Federated Base Coordinator

The FederatedBase class (src/core/federated/federated_base.py) is the invisible conductor of the entire local simulation. It owns the full lifecycle of a federated experiment: resource allocation, node materialization, round orchestration, and teardown.

Every executor in app_factory.py instantiates some form of FederatedBase before entering the training loop.

Responsibilities

1. Resource Allocation

Before any node boots, FederatedBase calculates the total required CPU/GPU resources across all virtual nodes and creates a Ray PlacementGroup. This guarantees that all nodes have secured hardware resources before the training loops start — preventing the deadlock scenario where some nodes boot, consume resources, and then block others from materializing.
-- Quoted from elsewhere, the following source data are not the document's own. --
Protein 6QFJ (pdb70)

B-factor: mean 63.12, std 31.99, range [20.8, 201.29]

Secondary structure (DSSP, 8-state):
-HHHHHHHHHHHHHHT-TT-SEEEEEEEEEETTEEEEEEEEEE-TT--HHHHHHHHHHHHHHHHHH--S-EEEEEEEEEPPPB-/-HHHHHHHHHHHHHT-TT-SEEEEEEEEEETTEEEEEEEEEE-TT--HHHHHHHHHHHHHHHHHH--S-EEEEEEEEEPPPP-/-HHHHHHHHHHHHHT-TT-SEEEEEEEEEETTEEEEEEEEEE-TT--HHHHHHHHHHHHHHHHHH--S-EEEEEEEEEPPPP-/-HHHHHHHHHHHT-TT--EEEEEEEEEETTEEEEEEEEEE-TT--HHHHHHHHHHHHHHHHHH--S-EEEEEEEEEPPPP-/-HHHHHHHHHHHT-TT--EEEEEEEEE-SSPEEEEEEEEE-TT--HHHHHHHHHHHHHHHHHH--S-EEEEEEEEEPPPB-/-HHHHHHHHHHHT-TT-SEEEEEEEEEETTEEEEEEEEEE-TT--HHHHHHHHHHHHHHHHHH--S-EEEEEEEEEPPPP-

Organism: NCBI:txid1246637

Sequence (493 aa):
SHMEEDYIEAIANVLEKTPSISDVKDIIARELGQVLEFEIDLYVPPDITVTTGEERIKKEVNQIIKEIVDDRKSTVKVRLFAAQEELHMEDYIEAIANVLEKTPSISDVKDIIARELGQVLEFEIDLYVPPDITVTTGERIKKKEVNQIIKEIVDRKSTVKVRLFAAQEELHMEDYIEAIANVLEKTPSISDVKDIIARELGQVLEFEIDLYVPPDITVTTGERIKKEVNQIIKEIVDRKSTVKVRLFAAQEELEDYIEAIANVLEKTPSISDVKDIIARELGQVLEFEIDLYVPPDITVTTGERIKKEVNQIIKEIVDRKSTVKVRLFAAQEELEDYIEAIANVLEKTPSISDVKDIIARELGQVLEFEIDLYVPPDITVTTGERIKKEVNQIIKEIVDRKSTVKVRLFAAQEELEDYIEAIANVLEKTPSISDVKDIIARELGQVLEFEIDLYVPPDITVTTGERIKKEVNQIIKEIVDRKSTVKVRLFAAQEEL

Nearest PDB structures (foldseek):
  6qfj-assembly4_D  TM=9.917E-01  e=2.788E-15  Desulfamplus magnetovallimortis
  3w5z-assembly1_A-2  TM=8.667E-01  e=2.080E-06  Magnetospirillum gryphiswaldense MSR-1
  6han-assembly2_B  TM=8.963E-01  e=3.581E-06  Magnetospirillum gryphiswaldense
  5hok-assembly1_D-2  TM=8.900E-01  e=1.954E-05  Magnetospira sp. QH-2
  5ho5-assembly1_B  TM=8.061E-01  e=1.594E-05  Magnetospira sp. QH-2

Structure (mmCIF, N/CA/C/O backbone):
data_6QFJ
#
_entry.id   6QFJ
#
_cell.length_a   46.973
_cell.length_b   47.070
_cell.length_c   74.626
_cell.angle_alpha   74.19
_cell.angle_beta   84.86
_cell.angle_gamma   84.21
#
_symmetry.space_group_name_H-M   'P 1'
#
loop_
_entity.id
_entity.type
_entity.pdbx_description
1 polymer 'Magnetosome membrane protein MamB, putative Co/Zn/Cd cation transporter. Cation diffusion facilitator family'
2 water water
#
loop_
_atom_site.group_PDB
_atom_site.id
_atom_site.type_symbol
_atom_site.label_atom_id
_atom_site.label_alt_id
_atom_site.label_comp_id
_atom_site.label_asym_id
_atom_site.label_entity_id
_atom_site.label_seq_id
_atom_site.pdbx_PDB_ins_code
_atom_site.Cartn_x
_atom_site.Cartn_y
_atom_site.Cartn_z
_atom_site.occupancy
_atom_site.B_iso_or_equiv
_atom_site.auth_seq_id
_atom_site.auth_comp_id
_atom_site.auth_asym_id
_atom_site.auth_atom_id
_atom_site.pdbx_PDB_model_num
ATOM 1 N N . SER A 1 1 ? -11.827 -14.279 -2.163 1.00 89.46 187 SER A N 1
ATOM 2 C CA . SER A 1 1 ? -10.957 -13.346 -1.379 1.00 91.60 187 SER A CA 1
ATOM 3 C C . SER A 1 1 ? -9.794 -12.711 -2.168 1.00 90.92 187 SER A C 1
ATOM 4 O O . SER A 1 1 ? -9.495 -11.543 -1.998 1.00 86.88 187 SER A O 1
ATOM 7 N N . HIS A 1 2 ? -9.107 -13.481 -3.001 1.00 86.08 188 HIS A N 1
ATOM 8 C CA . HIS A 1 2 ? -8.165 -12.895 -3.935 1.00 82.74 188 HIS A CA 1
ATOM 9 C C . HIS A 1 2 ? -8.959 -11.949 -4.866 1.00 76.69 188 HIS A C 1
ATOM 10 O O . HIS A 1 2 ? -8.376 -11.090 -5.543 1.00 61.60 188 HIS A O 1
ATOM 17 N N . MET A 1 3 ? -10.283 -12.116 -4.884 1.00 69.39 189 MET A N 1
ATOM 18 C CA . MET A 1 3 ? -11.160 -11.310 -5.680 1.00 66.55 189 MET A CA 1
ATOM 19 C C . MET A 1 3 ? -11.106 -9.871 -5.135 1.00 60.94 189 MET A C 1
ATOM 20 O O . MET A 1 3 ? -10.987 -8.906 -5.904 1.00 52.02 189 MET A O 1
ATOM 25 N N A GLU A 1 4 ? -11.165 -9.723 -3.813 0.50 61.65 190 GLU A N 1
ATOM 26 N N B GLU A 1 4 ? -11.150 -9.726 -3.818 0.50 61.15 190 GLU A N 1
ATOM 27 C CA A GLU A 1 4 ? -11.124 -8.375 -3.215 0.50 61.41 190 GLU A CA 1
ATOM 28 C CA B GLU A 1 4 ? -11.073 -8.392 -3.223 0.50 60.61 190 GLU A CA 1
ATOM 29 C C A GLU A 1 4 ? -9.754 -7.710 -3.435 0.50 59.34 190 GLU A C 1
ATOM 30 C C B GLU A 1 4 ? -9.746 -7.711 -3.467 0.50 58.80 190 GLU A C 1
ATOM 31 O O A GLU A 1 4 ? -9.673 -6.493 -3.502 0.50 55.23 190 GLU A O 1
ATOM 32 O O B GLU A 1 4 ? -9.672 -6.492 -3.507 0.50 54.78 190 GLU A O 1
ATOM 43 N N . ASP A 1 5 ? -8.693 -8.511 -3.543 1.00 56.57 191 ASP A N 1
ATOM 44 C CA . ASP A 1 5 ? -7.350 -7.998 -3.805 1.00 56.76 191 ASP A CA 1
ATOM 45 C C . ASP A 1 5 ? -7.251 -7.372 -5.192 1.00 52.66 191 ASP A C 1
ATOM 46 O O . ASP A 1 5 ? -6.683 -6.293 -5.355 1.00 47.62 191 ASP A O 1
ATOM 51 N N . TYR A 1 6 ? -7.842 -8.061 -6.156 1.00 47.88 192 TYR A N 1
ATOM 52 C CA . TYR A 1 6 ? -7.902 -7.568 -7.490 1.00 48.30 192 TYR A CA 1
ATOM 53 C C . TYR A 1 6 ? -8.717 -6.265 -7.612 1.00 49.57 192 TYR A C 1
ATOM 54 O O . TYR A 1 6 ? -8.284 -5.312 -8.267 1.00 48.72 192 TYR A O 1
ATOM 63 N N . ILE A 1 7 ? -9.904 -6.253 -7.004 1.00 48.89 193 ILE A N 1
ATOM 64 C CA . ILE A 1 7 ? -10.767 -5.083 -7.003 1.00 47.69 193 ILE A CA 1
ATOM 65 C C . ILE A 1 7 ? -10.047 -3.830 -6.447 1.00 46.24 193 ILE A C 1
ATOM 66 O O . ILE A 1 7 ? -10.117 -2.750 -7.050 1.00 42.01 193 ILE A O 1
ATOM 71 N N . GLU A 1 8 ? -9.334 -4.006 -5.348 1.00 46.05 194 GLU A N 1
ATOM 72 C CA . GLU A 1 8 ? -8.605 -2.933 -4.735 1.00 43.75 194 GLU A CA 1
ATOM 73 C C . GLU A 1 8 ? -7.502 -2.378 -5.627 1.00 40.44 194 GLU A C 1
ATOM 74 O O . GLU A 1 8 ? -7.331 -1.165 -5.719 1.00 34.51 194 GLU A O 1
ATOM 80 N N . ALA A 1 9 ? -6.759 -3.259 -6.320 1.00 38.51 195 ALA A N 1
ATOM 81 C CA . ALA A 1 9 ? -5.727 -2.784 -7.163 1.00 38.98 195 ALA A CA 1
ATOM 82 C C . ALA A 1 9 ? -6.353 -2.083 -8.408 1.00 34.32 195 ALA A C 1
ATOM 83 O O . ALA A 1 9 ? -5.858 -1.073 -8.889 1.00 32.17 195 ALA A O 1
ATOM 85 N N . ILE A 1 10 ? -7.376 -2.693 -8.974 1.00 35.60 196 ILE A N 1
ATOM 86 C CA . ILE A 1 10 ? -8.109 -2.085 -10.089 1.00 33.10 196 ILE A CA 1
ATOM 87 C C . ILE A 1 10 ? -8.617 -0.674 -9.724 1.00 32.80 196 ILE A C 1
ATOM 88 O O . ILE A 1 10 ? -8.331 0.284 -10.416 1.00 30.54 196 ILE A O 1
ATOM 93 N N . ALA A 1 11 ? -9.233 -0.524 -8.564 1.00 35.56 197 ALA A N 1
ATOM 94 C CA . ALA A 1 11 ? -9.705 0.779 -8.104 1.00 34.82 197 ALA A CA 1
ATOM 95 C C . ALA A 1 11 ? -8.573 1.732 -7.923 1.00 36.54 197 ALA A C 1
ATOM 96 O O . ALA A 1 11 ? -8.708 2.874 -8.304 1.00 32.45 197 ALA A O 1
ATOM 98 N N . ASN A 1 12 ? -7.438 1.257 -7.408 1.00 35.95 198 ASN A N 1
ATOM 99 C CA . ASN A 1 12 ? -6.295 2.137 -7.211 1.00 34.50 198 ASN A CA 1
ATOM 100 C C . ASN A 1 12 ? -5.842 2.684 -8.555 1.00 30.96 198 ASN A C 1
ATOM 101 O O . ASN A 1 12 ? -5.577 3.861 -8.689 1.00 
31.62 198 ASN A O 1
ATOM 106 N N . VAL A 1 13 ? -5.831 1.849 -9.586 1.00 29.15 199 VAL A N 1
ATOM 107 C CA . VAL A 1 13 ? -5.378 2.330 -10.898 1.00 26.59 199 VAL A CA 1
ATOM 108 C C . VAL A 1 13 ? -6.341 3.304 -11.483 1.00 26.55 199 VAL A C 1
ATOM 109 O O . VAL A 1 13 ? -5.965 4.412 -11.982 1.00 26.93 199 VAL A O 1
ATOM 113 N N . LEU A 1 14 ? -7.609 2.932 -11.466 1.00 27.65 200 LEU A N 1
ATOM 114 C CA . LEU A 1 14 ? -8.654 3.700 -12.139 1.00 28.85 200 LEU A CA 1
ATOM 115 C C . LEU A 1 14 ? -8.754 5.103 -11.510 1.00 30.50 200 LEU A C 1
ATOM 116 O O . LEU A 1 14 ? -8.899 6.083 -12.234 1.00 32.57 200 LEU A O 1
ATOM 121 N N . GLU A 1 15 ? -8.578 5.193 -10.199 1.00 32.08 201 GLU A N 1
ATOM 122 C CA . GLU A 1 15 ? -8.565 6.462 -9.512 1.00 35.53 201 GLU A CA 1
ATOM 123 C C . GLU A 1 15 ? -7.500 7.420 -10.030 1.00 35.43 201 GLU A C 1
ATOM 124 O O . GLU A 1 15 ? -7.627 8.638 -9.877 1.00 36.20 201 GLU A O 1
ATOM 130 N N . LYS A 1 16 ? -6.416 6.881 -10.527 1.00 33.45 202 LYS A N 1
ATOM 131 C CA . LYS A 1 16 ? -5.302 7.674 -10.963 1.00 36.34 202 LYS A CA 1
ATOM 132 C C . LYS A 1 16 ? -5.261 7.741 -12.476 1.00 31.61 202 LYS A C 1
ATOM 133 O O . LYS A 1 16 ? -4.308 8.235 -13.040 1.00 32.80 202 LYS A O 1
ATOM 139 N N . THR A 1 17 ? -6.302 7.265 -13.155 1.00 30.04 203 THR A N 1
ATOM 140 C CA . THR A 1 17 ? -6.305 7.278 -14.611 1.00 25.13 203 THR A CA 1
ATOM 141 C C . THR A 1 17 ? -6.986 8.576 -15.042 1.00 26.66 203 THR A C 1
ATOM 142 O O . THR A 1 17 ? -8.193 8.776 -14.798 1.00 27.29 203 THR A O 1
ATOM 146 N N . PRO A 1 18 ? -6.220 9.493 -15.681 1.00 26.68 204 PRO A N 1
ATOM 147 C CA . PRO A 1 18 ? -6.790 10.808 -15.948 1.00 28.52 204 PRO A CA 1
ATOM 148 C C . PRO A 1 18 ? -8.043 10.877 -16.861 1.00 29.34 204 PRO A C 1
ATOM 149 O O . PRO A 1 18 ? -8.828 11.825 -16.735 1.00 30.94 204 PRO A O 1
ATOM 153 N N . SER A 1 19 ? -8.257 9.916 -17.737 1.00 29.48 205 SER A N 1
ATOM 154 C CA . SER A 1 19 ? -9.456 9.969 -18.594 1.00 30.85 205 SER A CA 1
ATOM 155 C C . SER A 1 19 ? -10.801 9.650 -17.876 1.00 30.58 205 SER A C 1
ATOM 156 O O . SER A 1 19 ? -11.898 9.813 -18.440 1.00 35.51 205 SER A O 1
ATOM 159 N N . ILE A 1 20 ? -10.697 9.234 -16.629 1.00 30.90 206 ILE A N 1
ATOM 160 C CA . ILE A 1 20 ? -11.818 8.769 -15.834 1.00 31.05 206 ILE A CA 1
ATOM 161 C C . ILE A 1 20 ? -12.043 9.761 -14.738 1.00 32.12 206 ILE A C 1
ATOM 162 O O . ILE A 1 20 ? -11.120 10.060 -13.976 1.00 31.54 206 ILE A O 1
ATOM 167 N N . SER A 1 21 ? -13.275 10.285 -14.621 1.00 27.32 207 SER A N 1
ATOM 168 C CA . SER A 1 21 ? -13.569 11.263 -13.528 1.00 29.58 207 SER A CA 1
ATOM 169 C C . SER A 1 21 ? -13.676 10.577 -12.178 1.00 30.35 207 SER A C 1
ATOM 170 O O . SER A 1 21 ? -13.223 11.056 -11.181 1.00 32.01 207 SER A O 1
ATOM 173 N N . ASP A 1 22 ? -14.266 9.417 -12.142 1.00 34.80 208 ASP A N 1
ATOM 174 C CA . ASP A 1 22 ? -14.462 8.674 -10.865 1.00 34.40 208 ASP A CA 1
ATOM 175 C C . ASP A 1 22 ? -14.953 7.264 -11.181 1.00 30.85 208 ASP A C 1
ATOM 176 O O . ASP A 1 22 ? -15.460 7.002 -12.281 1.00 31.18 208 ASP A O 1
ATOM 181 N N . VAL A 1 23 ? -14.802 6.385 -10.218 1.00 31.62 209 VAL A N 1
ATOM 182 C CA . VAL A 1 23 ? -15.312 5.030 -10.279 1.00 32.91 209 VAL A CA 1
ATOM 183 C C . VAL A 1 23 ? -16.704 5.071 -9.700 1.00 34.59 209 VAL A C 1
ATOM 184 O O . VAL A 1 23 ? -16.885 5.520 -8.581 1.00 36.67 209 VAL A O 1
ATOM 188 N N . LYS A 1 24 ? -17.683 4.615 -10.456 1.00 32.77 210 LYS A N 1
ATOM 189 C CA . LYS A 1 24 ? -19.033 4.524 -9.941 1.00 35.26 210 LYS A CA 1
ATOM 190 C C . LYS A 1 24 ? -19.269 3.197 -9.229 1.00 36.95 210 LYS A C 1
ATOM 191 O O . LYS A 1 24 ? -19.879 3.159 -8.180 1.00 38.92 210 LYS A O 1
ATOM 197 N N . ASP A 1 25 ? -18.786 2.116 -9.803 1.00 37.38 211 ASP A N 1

# Typical pattern in an executor
base = FederatedBase(config)
base.allocate_resources()   # Reserves PlacementGroup
base.materialize_all()      # Boots all VirtualNode actors

2. Lazy Node Mapping

FederatedBase holds the list of VirtualNode objects and exposes Python dictionary-like indexing to fetch exact Ray actor handles:

node = base["client_7"]          # Returns VirtualNode
actor = node.handle              # Returns live ray.actor.ActorHandle

Nodes are only materialized (real Ray actors created, PyTorch models loaded) when first accessed. This allows the coordinator to manage thousands of conceptual nodes with near-zero idle RAM.

3. Global Control Plane

FederatedBase provides unified train(), test(), and stop() methods. When you call base.train(), it fires off asynchronous .remote() calls to all active virtual nodes simultaneously — triggering the federated round across the cluster in parallel.

4. Interactive Messaging

During complex setups (e.g., Hybrid multi-cluster deployments), the base coordinator can use self.send(header, body, to=node_id) to manually push control messages directly to specific nodes for synchronization.

The Coordination Sequence

Consider the sequence diagram for a single federated training round:

sequenceDiagram
    participant FB as FederatedBase
    participant VN1 as VirtualNode 1 (Ray Actor)
    participant VN2 as VirtualNode 2 (Ray Actor)
    participant OS as GlobalObjectStore
    participant TM as TopologyManager / HybridTopologyManager

    FB->>VN1: handle.train.remote()
    FB->>VN2: handle.train.remote()

    Note over VN1,VN2: Async local PyTorch training (E epochs)

    VN1->>OS: put("key_1", pickle(state_dict))
    VN2->>OS: put("key_2", pickle(state_dict))

    VN1->>TM: publish(Message{body: "key_1"})
    VN2->>TM: publish(Message{body: "key_2"})

    TM->>VN2: deliver "key_1" (intra or inter-cluster)
    TM->>VN1: deliver "key_2" (intra or inter-cluster)

    VN1->>OS: get("key_2") → unpickle → aggregate
    VN2->>OS: get("key_1") → unpickle → aggregate

    VN1-->>FB: round_complete future
    VN2-->>FB: round_complete future

    Note over FB: ray.get(futures) — wait for all nodes

The FederatedBase blocks on ray.get() until all in-flight futures resolve, then increments the round counter and starts the next cycle.

Relationship to the ICRF

In single-cluster mode, FederatedBase uses the standard TopologyManager actor for routing. In multi-cluster (ICRF) mode, the HybridTopologyManager replaces it transparently — FederatedBase sees no difference. The same train() call works across one machine or across a continent-spanning data center federation.